As far as the kids’ education - as soon as schools started to close, social media blew up with advice from parents and teachers everywhere about structure and schedules and how to keep your kids on track. It was, in a word, overwhelming. I am a lot of things, but cut out to be a grade-school teacher? Nope. Also - how do you create structure at home with two very active and loud boys while both parents are attempting to work full-time, just a few feet away? With some serious flexibility, that’s how.

So, while we do have a school schedule for the kids and tag-team supervision, we are also letting them sleep in, stay in their pajamas all day if they want, and stay up later than usual. Soon, the school will be stepping in with distance learning, but how effective that will be is yet to be determined. We are also relying heavily on technology. Yes, we have worksheets and books – but sometimes science class is a video on cheetahs or the ocean. Homeschool Pop on YouTube has come in handy for math, history and music lessons. And some days we just throw up our hands and let them play Nintendo all day.
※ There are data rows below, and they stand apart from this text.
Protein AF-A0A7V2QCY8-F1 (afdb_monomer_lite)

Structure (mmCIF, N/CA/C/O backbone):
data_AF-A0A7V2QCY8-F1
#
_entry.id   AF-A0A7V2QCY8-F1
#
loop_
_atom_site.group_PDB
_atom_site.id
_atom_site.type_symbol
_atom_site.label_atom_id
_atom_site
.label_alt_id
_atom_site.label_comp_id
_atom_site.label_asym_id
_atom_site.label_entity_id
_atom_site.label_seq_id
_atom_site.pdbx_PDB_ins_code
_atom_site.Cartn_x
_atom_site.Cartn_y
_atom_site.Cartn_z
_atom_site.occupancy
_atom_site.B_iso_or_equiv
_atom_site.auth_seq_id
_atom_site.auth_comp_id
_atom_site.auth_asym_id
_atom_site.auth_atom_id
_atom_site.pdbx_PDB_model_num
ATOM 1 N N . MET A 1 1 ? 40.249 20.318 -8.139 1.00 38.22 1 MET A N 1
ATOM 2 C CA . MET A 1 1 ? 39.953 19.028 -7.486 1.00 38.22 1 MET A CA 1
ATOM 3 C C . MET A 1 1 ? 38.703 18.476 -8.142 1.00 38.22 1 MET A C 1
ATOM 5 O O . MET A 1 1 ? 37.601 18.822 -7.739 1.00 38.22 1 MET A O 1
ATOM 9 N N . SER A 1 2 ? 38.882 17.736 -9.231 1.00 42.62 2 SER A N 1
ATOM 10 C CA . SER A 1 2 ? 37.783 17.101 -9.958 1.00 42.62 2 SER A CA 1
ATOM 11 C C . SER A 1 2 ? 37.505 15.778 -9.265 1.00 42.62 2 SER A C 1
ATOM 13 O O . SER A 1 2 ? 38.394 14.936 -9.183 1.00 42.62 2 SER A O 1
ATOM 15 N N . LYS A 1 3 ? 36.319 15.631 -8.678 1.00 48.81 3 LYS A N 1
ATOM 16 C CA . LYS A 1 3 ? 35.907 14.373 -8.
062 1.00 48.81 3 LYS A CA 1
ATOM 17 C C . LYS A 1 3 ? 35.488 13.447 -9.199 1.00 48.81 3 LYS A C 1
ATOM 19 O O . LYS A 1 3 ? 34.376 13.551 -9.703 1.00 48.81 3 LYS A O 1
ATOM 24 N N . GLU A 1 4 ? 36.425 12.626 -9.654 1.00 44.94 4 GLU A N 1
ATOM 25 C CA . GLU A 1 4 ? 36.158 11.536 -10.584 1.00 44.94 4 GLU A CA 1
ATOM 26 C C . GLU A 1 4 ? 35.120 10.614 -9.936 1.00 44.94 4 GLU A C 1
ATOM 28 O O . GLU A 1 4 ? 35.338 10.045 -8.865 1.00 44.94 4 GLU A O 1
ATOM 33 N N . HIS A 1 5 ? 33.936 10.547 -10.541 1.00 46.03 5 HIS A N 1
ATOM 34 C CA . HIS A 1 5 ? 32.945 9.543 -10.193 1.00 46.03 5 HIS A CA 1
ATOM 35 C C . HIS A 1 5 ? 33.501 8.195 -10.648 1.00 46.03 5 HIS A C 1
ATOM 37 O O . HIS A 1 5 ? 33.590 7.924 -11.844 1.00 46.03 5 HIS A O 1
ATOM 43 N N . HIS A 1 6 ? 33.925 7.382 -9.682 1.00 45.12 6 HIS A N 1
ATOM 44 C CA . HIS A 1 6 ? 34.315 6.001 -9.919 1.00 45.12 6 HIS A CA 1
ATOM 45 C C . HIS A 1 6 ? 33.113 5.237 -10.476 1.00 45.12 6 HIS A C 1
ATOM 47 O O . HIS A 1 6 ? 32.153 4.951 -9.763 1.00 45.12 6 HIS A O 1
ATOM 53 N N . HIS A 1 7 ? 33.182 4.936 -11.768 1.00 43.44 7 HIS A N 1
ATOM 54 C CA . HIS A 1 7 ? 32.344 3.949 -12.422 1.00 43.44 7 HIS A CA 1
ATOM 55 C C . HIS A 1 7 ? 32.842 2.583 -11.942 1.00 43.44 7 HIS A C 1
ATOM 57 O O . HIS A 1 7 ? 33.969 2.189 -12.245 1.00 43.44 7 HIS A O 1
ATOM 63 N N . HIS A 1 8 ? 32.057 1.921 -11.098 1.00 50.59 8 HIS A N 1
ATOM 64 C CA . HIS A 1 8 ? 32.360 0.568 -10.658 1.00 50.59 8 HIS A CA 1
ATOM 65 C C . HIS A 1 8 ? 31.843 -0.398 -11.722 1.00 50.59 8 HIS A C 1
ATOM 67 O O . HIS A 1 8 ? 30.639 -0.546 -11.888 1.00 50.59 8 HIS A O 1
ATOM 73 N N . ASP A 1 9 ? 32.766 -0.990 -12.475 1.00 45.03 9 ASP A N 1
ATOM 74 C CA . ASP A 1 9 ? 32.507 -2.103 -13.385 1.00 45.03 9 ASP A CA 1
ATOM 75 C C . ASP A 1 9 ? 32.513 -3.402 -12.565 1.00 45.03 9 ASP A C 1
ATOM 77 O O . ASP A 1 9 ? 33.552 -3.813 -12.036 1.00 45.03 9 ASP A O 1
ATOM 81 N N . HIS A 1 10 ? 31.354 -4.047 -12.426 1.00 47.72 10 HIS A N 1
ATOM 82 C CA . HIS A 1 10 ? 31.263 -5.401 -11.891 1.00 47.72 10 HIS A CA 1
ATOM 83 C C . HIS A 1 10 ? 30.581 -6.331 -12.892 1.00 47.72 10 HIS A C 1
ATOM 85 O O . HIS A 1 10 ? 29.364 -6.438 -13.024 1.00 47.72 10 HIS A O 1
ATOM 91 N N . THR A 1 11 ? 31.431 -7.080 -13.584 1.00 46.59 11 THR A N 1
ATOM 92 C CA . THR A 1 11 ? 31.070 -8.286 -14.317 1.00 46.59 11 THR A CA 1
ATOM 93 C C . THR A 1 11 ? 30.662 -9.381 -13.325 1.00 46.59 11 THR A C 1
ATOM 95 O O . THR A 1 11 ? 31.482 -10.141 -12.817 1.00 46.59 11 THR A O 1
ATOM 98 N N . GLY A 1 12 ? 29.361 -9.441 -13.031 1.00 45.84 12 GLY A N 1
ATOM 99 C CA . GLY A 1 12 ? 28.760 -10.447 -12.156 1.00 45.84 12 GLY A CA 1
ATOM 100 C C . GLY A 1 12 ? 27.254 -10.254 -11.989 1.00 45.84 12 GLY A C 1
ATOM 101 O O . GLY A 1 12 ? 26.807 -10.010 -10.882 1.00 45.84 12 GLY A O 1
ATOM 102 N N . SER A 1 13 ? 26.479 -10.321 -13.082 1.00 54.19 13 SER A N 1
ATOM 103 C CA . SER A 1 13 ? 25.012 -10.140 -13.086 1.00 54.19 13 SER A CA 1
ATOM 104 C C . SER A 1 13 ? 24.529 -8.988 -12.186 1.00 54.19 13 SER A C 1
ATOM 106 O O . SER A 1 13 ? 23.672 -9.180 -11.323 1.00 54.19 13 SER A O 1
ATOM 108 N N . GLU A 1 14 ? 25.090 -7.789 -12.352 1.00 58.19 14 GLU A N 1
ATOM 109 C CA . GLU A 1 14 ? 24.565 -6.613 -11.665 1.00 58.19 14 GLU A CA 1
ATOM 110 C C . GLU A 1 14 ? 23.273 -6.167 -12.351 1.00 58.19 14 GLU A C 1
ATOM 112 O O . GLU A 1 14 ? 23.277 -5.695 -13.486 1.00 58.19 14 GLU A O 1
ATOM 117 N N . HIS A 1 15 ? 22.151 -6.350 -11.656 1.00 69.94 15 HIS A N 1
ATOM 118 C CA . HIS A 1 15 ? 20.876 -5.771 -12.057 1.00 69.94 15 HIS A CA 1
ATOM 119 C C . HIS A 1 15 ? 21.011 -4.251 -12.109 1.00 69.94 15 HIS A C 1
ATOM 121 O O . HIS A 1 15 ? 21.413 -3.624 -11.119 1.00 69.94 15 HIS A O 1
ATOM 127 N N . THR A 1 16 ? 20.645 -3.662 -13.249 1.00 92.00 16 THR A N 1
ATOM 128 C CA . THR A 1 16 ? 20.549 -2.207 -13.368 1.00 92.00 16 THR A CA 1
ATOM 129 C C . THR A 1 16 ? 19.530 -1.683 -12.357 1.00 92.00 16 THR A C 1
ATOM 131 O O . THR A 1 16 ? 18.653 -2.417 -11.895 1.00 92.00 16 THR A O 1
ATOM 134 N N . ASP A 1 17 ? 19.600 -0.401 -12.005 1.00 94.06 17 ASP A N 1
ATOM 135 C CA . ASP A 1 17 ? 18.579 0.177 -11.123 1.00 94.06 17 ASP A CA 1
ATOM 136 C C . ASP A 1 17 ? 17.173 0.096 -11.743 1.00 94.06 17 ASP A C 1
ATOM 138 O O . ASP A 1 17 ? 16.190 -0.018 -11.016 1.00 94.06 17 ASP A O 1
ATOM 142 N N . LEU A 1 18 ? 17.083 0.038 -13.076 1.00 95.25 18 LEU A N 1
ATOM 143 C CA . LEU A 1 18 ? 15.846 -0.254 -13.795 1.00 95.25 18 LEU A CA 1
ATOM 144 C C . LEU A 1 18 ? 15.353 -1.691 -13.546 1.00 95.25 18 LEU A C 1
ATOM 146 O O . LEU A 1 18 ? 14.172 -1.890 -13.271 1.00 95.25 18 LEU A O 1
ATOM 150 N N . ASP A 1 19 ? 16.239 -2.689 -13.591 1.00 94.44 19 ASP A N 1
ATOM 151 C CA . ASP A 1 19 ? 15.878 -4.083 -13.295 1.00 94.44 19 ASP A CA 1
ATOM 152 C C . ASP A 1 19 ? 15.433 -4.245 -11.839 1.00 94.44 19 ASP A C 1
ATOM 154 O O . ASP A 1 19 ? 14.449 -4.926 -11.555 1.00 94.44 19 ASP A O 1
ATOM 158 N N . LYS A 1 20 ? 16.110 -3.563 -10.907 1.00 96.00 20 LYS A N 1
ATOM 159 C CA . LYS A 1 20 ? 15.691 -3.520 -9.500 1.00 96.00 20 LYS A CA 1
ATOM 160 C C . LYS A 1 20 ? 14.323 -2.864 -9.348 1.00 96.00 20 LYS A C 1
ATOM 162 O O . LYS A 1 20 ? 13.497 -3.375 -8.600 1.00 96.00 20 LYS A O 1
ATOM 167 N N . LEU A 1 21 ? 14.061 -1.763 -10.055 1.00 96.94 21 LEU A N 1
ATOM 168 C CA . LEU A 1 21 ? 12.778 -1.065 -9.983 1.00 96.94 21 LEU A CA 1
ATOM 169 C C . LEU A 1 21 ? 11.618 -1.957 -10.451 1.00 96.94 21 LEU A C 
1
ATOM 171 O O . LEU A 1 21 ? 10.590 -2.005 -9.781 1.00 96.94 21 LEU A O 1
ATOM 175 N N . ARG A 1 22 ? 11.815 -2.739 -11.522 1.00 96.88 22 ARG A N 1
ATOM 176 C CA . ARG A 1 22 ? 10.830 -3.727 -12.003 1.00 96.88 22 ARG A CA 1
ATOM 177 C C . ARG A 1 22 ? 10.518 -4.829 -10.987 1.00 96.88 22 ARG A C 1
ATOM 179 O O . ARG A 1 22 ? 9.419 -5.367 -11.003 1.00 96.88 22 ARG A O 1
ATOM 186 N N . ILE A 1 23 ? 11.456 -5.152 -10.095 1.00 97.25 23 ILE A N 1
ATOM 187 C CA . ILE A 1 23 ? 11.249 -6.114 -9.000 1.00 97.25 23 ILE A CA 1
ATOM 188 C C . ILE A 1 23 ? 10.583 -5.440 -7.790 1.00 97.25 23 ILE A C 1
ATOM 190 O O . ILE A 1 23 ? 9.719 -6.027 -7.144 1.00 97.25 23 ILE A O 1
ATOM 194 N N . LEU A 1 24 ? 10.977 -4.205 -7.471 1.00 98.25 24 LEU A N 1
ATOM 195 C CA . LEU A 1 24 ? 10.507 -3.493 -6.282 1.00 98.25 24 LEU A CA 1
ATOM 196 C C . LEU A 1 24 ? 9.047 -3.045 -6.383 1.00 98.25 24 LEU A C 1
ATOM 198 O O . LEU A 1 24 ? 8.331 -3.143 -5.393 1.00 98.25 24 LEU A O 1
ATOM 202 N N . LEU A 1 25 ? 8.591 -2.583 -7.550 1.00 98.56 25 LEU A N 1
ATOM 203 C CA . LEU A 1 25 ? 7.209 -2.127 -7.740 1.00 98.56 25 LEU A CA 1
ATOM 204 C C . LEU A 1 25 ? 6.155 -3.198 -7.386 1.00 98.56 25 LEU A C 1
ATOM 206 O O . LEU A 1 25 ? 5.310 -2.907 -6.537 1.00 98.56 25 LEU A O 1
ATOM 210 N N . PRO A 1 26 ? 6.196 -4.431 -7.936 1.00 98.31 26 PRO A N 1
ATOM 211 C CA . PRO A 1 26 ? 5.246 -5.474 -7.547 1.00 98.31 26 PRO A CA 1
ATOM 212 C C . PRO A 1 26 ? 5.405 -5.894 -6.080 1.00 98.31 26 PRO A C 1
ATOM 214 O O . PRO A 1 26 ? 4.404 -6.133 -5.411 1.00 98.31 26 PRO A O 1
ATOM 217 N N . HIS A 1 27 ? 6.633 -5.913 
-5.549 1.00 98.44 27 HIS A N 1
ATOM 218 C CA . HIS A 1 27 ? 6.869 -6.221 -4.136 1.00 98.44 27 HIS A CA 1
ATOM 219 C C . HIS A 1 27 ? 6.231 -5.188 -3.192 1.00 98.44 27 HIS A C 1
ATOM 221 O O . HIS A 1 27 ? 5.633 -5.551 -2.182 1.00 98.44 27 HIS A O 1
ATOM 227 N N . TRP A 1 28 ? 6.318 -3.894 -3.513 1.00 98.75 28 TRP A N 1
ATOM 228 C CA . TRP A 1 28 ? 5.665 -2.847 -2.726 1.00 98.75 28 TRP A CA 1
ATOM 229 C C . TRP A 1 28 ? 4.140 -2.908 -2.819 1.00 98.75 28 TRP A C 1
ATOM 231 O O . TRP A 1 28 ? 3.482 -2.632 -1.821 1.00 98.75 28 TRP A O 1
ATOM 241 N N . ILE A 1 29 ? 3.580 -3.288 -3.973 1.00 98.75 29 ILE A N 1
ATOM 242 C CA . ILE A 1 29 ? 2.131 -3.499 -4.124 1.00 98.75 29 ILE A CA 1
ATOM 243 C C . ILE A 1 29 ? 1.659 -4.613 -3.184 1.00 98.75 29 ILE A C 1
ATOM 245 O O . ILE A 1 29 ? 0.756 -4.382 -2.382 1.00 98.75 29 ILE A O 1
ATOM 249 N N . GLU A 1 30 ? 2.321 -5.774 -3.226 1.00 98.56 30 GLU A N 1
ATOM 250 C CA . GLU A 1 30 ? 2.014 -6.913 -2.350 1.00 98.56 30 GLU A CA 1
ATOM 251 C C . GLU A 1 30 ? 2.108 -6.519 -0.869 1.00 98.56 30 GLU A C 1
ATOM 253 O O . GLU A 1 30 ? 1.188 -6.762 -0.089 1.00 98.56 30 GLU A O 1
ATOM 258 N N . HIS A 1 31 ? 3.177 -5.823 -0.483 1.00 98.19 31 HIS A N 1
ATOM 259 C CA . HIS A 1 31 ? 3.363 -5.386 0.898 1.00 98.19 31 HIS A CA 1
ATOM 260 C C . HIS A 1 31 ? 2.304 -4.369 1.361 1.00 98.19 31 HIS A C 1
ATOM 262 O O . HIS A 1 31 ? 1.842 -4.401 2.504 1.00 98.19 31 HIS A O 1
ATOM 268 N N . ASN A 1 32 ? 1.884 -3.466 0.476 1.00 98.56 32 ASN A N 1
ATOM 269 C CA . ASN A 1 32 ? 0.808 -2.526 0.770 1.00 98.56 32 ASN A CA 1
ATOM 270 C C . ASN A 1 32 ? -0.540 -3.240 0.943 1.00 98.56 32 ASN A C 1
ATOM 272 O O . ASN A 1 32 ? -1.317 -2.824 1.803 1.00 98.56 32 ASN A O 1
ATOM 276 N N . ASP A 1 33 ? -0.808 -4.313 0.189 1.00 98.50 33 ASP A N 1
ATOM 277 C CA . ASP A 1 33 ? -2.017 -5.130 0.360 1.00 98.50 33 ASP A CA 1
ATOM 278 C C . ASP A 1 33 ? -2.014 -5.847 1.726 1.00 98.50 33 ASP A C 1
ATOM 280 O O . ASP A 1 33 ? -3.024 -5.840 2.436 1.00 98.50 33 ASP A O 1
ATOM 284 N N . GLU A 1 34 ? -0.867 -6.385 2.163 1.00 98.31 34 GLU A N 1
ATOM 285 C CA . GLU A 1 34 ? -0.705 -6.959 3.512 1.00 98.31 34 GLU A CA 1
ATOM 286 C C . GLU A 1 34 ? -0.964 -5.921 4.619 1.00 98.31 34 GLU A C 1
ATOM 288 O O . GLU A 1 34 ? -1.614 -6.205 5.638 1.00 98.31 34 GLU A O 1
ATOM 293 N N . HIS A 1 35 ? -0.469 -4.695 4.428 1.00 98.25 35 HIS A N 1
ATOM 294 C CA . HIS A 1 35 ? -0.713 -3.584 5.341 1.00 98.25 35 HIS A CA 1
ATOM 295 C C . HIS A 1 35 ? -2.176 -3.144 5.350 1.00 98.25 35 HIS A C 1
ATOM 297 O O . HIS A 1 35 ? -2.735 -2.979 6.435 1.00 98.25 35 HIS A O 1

We also recognized quickly that before their education and our busy jobs – we needed to take care of not just our physical health but our mental health. My anxiety about all of this has been through the roof, and my husband is stressed out on the best of days. So, we’ve been paying extra attention to our sleep, our nutrition, practicing self-care, and carving out time to exercise. And thankfully, MHA has compiled a lot of resources for parents and caregivers that has helped us talk about COVID-19 and ensure we are taking care of the kids’ overall mental health as well.

Finally, we are doing our best to look at the positive and to take the opportunity for family time, that under normal circumstances would be impossible with our schedules. So, while it is stressful – and only week 2 – we are trying to incorporate as much fun as we can to create family memories. We are doing daily bike rides, coloring together, having dance parties, watching movies, and challenging each other on Mario Kart.

Along with the rest of the world, we just have to wait and see what happens. But we are remembering to breathe, to give ourselves some grace, and to remember that the kids are alright. We will get through this.